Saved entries
====

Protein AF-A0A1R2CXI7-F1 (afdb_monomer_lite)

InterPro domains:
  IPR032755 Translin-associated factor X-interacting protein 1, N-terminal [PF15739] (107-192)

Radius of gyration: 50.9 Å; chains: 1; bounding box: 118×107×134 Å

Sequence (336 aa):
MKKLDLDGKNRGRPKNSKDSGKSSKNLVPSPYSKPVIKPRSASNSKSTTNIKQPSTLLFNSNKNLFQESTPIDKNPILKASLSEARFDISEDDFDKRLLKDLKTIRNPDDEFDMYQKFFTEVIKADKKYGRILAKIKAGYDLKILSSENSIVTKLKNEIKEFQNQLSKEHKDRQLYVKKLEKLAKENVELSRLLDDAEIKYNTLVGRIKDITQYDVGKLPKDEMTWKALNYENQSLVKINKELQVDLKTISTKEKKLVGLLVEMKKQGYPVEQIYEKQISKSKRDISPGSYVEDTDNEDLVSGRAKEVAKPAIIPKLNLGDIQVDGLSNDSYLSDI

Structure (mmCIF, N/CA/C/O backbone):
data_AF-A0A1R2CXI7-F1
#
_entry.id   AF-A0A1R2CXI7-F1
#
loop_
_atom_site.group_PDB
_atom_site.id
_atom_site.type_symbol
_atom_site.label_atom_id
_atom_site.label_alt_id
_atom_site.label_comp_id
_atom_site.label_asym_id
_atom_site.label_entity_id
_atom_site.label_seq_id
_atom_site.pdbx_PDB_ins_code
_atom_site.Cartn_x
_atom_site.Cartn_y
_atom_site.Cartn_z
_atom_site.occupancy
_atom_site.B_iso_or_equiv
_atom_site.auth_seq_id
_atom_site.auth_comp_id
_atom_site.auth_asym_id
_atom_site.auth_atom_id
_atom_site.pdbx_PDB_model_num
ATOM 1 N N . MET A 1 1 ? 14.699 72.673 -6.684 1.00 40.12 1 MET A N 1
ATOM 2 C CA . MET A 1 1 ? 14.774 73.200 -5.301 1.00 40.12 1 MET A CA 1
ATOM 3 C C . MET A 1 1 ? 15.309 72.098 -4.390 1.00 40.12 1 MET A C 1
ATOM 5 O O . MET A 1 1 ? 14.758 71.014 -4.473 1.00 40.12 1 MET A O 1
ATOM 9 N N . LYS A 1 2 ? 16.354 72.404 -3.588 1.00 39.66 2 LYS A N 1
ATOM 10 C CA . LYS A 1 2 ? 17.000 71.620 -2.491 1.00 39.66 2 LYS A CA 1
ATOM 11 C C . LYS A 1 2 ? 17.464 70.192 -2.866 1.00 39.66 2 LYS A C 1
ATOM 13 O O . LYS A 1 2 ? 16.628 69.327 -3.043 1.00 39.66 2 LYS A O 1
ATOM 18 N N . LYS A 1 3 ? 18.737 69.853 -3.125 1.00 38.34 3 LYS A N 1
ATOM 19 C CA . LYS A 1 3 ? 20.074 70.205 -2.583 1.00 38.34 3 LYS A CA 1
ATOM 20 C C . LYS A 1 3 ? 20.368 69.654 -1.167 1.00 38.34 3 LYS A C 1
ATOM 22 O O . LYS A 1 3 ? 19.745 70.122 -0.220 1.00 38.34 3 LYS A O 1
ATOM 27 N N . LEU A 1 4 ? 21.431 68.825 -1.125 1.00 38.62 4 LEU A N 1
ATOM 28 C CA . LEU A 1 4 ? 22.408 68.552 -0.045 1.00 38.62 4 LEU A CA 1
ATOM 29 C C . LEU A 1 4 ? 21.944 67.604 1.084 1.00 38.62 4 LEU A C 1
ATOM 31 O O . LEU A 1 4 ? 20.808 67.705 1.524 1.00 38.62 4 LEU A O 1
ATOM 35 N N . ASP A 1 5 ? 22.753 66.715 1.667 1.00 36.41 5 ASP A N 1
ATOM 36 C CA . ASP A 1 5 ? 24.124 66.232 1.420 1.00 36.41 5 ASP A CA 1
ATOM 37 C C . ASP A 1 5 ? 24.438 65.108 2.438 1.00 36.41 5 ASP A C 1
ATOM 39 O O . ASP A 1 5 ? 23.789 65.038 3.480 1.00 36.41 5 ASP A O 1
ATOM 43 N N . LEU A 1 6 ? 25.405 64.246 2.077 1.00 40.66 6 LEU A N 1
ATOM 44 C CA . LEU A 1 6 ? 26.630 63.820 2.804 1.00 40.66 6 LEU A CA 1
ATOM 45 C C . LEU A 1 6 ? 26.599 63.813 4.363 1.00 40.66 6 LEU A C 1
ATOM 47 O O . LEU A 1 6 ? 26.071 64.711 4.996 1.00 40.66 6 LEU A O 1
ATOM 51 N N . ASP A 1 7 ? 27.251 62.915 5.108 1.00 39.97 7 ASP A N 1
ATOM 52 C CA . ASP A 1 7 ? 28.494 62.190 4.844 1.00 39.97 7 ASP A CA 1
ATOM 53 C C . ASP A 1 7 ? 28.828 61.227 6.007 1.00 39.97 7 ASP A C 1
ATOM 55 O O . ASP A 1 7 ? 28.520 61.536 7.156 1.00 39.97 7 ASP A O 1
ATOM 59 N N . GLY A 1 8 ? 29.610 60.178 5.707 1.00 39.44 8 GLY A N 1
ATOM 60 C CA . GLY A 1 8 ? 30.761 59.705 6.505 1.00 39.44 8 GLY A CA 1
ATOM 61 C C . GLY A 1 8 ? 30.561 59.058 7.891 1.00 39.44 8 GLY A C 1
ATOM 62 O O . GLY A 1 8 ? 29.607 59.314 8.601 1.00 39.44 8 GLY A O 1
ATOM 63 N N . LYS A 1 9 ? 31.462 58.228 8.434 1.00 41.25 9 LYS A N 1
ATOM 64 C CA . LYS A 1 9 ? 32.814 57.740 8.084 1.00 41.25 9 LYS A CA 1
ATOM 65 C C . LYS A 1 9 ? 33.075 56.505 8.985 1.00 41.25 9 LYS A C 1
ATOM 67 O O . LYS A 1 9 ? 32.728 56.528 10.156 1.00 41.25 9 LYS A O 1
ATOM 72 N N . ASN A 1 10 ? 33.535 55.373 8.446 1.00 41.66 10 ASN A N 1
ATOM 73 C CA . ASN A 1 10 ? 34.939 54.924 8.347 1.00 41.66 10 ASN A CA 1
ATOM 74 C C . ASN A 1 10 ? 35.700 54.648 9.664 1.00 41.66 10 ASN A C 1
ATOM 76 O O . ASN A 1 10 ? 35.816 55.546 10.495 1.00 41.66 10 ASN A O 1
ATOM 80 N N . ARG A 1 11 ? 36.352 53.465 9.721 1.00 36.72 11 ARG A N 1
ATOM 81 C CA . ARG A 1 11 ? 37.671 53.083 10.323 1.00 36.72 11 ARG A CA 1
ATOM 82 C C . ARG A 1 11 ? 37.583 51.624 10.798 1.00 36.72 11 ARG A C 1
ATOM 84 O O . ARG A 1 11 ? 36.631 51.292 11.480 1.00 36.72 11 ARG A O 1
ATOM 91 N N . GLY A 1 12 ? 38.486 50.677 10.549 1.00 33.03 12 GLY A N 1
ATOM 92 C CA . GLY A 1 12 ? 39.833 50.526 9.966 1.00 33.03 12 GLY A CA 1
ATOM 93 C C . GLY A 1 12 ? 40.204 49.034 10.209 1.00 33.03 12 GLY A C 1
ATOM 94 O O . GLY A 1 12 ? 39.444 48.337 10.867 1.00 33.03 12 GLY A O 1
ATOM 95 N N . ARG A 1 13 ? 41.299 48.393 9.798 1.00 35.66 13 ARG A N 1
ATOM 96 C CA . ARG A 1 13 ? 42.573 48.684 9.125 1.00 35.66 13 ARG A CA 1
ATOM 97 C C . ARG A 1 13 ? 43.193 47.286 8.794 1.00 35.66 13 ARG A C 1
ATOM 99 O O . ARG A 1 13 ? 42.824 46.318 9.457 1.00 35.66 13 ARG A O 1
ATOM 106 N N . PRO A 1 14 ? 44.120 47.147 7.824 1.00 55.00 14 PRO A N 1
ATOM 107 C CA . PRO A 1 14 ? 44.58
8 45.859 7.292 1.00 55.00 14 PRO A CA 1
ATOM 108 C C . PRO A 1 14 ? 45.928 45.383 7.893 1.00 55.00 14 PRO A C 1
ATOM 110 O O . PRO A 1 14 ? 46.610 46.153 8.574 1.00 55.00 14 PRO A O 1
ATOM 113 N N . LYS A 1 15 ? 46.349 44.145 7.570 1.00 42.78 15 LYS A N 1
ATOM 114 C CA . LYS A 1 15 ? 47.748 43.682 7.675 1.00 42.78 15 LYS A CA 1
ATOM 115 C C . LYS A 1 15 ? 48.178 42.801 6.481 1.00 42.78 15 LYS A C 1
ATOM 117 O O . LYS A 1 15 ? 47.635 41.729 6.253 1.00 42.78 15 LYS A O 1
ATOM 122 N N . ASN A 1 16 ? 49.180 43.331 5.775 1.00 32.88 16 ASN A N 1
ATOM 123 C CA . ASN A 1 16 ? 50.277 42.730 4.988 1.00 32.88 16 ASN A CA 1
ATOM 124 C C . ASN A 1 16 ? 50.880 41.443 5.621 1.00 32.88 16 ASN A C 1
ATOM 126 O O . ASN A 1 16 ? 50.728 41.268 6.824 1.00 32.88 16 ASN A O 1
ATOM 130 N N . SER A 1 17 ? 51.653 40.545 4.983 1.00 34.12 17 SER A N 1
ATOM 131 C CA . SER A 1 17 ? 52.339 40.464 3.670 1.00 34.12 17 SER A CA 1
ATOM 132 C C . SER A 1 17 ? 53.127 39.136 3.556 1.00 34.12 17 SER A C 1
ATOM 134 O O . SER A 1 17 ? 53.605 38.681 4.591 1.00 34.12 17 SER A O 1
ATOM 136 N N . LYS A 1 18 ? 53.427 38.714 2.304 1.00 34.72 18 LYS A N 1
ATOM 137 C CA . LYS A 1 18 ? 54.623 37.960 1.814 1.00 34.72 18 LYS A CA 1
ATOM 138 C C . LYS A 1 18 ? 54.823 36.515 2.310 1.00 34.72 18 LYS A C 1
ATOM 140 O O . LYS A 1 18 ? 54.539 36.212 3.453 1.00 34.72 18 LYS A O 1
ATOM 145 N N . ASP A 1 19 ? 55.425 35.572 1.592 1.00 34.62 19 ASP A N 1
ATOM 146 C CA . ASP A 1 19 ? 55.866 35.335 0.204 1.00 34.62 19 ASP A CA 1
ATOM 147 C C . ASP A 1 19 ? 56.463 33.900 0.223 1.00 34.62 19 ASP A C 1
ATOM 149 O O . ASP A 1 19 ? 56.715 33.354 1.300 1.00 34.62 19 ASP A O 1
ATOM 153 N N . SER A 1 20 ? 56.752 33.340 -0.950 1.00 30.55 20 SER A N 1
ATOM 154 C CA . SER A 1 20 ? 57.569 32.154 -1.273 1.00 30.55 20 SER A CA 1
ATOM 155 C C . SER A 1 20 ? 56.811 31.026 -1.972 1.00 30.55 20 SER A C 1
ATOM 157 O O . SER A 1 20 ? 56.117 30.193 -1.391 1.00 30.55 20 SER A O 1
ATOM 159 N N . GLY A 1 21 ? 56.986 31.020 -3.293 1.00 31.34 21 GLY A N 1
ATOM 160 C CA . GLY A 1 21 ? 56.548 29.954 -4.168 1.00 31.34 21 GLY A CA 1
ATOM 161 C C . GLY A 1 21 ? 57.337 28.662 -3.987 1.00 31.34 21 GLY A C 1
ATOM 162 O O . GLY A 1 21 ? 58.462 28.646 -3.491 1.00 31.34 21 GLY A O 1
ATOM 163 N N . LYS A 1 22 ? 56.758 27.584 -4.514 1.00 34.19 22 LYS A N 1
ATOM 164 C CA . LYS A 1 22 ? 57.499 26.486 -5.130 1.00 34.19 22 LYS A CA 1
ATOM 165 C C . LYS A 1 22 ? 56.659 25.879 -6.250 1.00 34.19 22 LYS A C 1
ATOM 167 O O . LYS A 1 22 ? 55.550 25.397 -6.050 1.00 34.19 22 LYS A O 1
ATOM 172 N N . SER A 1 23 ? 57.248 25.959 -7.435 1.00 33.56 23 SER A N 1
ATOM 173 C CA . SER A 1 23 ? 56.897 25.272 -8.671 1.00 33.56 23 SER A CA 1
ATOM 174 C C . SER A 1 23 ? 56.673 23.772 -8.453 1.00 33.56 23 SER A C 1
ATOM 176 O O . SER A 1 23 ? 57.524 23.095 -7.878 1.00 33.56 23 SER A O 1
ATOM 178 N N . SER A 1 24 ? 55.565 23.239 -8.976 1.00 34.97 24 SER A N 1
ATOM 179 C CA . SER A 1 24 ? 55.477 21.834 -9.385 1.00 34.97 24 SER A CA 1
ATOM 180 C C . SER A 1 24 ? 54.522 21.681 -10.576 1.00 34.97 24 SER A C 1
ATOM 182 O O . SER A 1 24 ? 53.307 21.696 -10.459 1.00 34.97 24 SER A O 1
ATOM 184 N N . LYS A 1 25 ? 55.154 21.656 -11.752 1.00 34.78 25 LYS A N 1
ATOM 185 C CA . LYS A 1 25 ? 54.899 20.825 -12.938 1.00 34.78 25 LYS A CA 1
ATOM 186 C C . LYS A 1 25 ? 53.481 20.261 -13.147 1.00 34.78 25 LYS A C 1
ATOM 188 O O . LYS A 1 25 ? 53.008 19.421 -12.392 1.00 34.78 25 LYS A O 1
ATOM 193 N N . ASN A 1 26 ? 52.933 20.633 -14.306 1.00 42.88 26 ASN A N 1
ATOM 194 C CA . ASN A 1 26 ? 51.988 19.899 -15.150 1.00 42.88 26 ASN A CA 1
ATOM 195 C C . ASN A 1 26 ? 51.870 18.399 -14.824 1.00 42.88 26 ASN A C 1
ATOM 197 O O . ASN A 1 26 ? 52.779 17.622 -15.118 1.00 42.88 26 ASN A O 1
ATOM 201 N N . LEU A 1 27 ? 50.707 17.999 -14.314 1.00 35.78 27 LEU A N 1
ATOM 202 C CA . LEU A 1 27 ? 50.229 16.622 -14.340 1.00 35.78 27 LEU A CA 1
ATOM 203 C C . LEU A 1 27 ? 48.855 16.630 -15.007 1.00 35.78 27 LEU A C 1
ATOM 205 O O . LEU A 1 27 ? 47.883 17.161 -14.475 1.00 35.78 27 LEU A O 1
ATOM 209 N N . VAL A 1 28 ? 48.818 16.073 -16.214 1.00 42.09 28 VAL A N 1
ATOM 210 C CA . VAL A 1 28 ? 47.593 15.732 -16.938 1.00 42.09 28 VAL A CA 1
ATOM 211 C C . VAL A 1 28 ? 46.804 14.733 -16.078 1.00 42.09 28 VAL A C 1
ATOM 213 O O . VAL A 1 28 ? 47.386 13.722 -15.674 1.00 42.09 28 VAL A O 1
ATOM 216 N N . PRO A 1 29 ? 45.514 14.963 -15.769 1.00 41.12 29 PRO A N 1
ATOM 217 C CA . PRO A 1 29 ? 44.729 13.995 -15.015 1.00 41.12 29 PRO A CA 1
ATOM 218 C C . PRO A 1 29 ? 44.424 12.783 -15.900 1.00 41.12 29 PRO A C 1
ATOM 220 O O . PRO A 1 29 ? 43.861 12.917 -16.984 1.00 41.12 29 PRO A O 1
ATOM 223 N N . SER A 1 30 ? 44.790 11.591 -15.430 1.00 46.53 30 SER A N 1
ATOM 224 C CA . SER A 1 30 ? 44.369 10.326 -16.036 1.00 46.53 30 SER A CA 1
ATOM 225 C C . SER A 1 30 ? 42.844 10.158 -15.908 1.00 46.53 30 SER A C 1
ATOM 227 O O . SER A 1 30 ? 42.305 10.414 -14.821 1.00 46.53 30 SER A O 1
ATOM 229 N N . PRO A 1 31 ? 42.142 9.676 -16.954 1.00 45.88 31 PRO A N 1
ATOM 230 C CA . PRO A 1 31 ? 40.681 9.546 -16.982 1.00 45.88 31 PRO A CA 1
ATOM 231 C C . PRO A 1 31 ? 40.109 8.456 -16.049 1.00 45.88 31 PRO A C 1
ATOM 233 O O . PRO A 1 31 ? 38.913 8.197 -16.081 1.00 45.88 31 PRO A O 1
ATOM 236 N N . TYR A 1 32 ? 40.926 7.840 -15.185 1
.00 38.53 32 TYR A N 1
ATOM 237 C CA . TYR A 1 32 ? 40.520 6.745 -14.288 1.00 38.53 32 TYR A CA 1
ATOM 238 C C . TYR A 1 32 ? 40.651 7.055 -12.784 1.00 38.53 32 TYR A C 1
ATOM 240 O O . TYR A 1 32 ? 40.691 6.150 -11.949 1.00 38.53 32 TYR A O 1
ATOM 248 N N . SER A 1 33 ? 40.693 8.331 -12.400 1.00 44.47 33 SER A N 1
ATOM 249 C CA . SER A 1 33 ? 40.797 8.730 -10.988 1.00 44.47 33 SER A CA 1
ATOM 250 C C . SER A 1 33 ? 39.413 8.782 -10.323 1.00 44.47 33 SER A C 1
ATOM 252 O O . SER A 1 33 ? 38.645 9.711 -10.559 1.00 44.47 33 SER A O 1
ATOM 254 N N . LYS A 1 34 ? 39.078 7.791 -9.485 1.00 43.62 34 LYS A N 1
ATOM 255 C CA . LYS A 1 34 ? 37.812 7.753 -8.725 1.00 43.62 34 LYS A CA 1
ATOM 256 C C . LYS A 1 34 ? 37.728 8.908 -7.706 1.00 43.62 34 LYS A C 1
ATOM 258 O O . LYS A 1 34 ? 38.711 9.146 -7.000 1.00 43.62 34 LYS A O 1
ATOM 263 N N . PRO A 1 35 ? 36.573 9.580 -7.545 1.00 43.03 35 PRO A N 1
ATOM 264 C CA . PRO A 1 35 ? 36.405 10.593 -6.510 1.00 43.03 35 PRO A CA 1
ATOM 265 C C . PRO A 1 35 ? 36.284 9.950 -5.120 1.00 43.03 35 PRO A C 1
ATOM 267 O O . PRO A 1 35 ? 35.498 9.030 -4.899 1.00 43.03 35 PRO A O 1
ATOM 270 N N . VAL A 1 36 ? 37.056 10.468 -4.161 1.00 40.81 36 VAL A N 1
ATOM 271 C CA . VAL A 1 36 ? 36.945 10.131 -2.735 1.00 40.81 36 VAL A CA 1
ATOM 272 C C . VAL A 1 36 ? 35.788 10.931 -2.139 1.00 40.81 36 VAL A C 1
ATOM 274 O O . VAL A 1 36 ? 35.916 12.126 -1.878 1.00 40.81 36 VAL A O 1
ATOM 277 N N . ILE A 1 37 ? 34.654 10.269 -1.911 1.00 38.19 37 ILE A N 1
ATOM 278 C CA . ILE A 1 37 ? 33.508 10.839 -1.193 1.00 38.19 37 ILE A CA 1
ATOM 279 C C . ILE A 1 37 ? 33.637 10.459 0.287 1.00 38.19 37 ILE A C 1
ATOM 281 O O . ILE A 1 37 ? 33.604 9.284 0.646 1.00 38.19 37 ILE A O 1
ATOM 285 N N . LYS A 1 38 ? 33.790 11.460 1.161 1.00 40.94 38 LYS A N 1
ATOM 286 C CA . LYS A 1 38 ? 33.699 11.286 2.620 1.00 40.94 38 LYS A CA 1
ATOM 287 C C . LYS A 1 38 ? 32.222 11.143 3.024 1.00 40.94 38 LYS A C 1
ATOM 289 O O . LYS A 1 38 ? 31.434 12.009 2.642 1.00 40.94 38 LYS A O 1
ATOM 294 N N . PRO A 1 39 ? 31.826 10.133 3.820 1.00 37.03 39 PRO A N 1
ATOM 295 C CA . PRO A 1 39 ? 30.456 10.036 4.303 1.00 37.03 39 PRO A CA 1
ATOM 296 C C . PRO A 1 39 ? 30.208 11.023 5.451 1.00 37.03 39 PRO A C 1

====

▶ Problem: Above are some lines. Repeat exactly, and only, those from the line that has "ATOM 237 C CA" through the line that has "ATOM 265 C C".

▶ Written solution:
ATOM 237 C CA . TYR A 1 32 ? 40.520 6.745 -14.288 1.00 38.53 32 TYR A CA 1
ATOM 238 C C . TYR A 1 32 ? 40.651 7.055 -12.784 1.00 38.53 32 TYR A C 1
ATOM 240 O O . TYR A 1 32 ? 40.691 6.150 -11.949 1.00 38.53 32 TYR A O 1
ATOM 248 N N . SER A 1 33 ? 40.693 8.331 -12.400 1.00 44.47 33 SER A N 1
ATOM 249 C CA . SER A 1 33 ? 40.797 8.730 -10.988 1.00 44.47 33 SER A CA 1
ATOM 250 C C . SER A 1 33 ? 39.413 8.782 -10.323 1.00 44.47 33 SER A C 1
ATOM 252 O O . SER A 1 33 ? 38.645 9.711 -10.559 1.00 44.47 33 SER A O 1
ATOM 254 N N . LYS A 1 34 ? 39.078 7.791 -9.485 1.00 43.62 34 LYS A N 1
ATOM 255 C CA . LYS A 1 34 ? 37.812 7.753 -8.725 1.00 43.62 34 LYS A CA 1
ATOM 256 C C . LYS A 1 34 ? 37.728 8.908 -7.706 1.00 43.62 34 LYS A C 1
ATOM 258 O O . LYS A 1 34 ? 38.711 9.146 -7.000 1.00 43.62 34 LYS A O 1
ATOM 263 N N . PRO A 1 35 ? 36.573 9.580 -7.545 1.00 43.03 35 PRO A N 1
ATOM 264 C CA . PRO A 1 35 ? 36.405 10.593 -6.510 1.00 43.03 35 PRO A CA 1
ATOM 265 C C . PRO A 1 35 ? 36.284 9.950 -5.120 1.00 43.03 35 PRO A C 1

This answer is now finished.